这些基准表明，总体而言，性能没有太大差异.有时np.ndarray表示法要快一些，有时反之亦然.

These benchmarks indicate that on the whole there is not much difference in performance. Sometimes the np.ndarray notation is a little faster, and sometimes vice-verca.

基准测试需要注意的一件事是，当代码变得更加复杂或逼真的"时，差异突然消失，好像编译器失去了应用某些非常聪明的优化的信心.可以从浮点数的性能中看出这一点，因为可能无法使用某些奇特的整数优化，所以两者之间没有任何区别.

One thing to watch out for with benchmarks is that when the code is made a little bit more complicated or 'realistic' the difference suddenly vanishes, as if the compiler loses confidence to apply some very clever optimization. This can be seen with the performance of floats where there is no difference whatsoever presumably as some fancy integer optimizations can't be used.

内存视图提供了显着的优势，例如，您可以在numpy数组，CPython数组，cython数组，c数组等上使用内存视图，无论现在还是将来.还有一种简单的并行语法可以将任何内容强制转换为内存视图:

Memory views offer significant advantages, for example you can use a memory view on numpy array, CPython array, cython array, c array and more, both present and future. There is also the simple parallel syntax for casting anything to a memory view:

cdef double [:, :] data_view = <double[:256, :256]>data

在这方面内存视图非常有用，因为如果您键入一个函数作为内存视图，那么它可以接任何这些东西.这意味着您可以编写一个不依赖numpy的模块，但是仍然可以使用numpy数组.

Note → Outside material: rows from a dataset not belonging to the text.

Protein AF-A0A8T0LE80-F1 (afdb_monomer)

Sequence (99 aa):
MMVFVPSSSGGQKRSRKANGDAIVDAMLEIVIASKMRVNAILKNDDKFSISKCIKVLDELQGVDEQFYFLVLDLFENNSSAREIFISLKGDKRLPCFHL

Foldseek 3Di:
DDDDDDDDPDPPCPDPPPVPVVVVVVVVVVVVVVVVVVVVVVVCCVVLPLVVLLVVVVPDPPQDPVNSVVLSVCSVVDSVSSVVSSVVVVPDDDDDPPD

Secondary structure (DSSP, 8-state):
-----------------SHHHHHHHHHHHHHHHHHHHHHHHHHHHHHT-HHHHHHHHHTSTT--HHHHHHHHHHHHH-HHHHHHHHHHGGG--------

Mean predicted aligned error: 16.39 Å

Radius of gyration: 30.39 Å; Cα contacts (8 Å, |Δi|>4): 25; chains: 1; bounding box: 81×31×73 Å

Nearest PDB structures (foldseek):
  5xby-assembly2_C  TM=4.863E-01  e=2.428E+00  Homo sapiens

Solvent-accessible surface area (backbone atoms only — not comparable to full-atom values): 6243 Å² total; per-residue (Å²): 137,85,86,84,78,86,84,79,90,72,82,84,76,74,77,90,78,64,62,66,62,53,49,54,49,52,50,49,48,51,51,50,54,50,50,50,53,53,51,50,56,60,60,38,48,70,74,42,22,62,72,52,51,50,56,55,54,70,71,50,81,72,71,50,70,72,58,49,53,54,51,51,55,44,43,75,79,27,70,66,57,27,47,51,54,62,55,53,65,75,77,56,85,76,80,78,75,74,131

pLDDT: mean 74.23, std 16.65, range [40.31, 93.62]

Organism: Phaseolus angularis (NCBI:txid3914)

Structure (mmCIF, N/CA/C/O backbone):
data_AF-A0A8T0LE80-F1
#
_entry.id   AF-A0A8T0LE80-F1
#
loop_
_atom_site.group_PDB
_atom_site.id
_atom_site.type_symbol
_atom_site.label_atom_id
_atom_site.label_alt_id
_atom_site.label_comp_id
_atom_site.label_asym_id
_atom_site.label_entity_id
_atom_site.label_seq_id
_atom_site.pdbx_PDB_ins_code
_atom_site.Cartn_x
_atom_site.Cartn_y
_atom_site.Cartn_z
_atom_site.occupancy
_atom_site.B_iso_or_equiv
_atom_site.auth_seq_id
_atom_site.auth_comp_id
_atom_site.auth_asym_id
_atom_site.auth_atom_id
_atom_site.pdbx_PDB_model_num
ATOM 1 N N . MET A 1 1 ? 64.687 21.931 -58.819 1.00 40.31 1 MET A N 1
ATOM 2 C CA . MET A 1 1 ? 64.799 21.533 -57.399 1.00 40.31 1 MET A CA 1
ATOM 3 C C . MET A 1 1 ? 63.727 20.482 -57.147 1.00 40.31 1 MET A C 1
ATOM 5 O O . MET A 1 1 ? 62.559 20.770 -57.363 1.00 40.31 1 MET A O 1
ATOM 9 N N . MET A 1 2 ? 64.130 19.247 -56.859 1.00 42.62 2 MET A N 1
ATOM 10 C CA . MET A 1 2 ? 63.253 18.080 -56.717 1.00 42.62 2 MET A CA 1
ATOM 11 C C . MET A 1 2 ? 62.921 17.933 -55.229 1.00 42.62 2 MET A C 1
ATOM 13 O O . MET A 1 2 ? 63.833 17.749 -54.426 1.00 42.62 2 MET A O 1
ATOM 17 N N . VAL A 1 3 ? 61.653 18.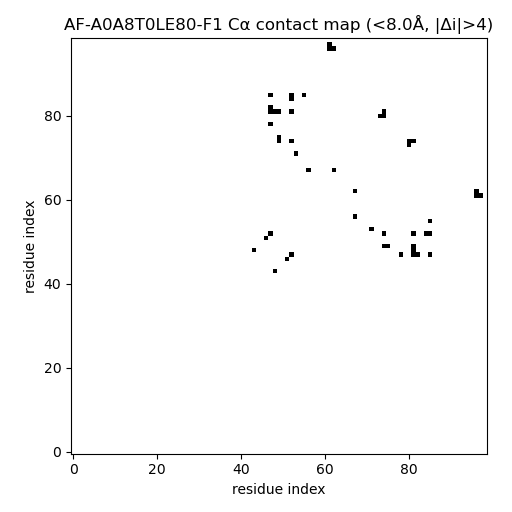085 -54.842 1.00 48.59 3 VAL A N 1
ATOM 18 C CA . VAL A 1 3 ? 61.226 17.862 -53.454 1.00 48.59 3 VAL A CA 1
ATOM 19 C C . VAL A 1 3 ? 60.947 16.375 -53.257 1.00 48.59 3 VAL A C 1
ATOM 21 O O . VAL A 1 3 ? 60.004 15.823 -53.815 1.00 48.59 3 VAL A O 1
ATOM 24 N N . PHE A 1 4 ? 61.814 15.712 -52.495 1.00 46.19 4 PHE A N 1
ATOM 25 C CA . PHE A 1 4 ? 61.606 14.349 -52.022 1.00 46.19 4 PHE A CA 1
ATOM 26 C C . PHE A 1 4 ? 60.836 14.414 -50.702 1.00 46.19 4 PHE A C 1
ATOM 28 O O . PHE A 1 4 ? 61.371 14.865 -49.691 1.00 46.19 4 PHE A O 1
ATOM 35 N N . VAL A 1 5 ? 59.577 13.977 -50.712 1.00 60.78 5 VAL A N 1
ATOM 36 C CA . VAL A 1 5 ? 58.821 13.682 -49.489 1.00 60.78 5 VAL A CA 1
ATOM 37 C C . VAL A 1 5 ? 58.780 12.160 -49.359 1.00 60.78 5 VAL A C 1
ATOM 39 O O . VAL A 1 5 ? 58.182 11.512 -50.221 1.00 60.78 5 VAL A O 1
ATOM 42 N N . PRO A 1 6 ? 59.417 11.554 -48.341 1.00 52.84 6 PRO A N 1
ATOM 43 C CA . PRO A 1 6 ? 59.317 10.121 -48.140 1.00 52.84 6 PRO A CA 1
ATOM 44 C C . PRO A 1 6 ? 57.941 9.758 -47.581 1.00 52.84 6 PRO A C 1
ATOM 46 O O . PRO A 1 6 ? 57.484 10.287 -46.568 1.00 52.84 6 PRO A O 1
ATOM 49 N N . SER A 1 7 ? 57.308 8.806 -48.257 1.00 59.44 7 SER A N 1
ATOM 50 C CA . SER A 1 7 ? 56.145 8.057 -47.801 1.00 59.44 7 SER A CA 1
ATOM 51 C C . SER A 1 7 ? 56.420 7.334 -46.478 1.00 59.44 7 SER A C 1
ATOM 53 O O . SER A 1 7 ? 57.397 6.595 -46.366 1.00 59.44 7 SER A O 1
ATOM 55 N N . SER A 1 8 ? 55.496 7.429 -45.520 1.00 53.44 8 SER A N 1
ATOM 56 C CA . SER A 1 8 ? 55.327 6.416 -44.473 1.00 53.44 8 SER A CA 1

Memory views are great in this regard, because if you type a function as taking a memory view then it can take any of those things. This means you can write a module that doesn't have a dependency on numpy, but which can still take numpy arrays.

另一方面，np.ndarray表示法产生的结果仍然是一个numpy数组，您可以在其上调用所有numpy数组方法.虽然同时拥有一个numpy数组和对该数组的视图并不重要:

On the other hand, np.ndarray notation results in something that is still a numpy array and you can call all the numpy array methods on it. It's not a big deal to have both a numpy array and a view on the array though:

def dostuff(arr):
    cdef double [:] arr_view = arr
    # Now you can use 'arr' if you want array functions,
    # and arr_view if you want fast indexing

在实践中同时拥有数组和数组视图都很好，我非常喜欢这种样式，因为它在python级方法和c级方法之间有明显的区别.

Having both the array and the array view works fine in practise and I quite like the style, as it makes a clear distinction between python-level methods and c-level methods.

性能几乎是相等的，并且肯定没有足够的差异作为决定因素.

Performance is very nearly equal and there is certainly not enough difference for that to be a deciding factor.

numpy数组符号更接近于在不进行太多更改的情况下加速python代码的理想状态，因为您可以继续使用相同的变量，同时获得全速数组索引.

The numpy array notation comes closer to the ideal of accelerating python code without changing it much, as you can continue to use the same variable, while gaining full-speed array indexing.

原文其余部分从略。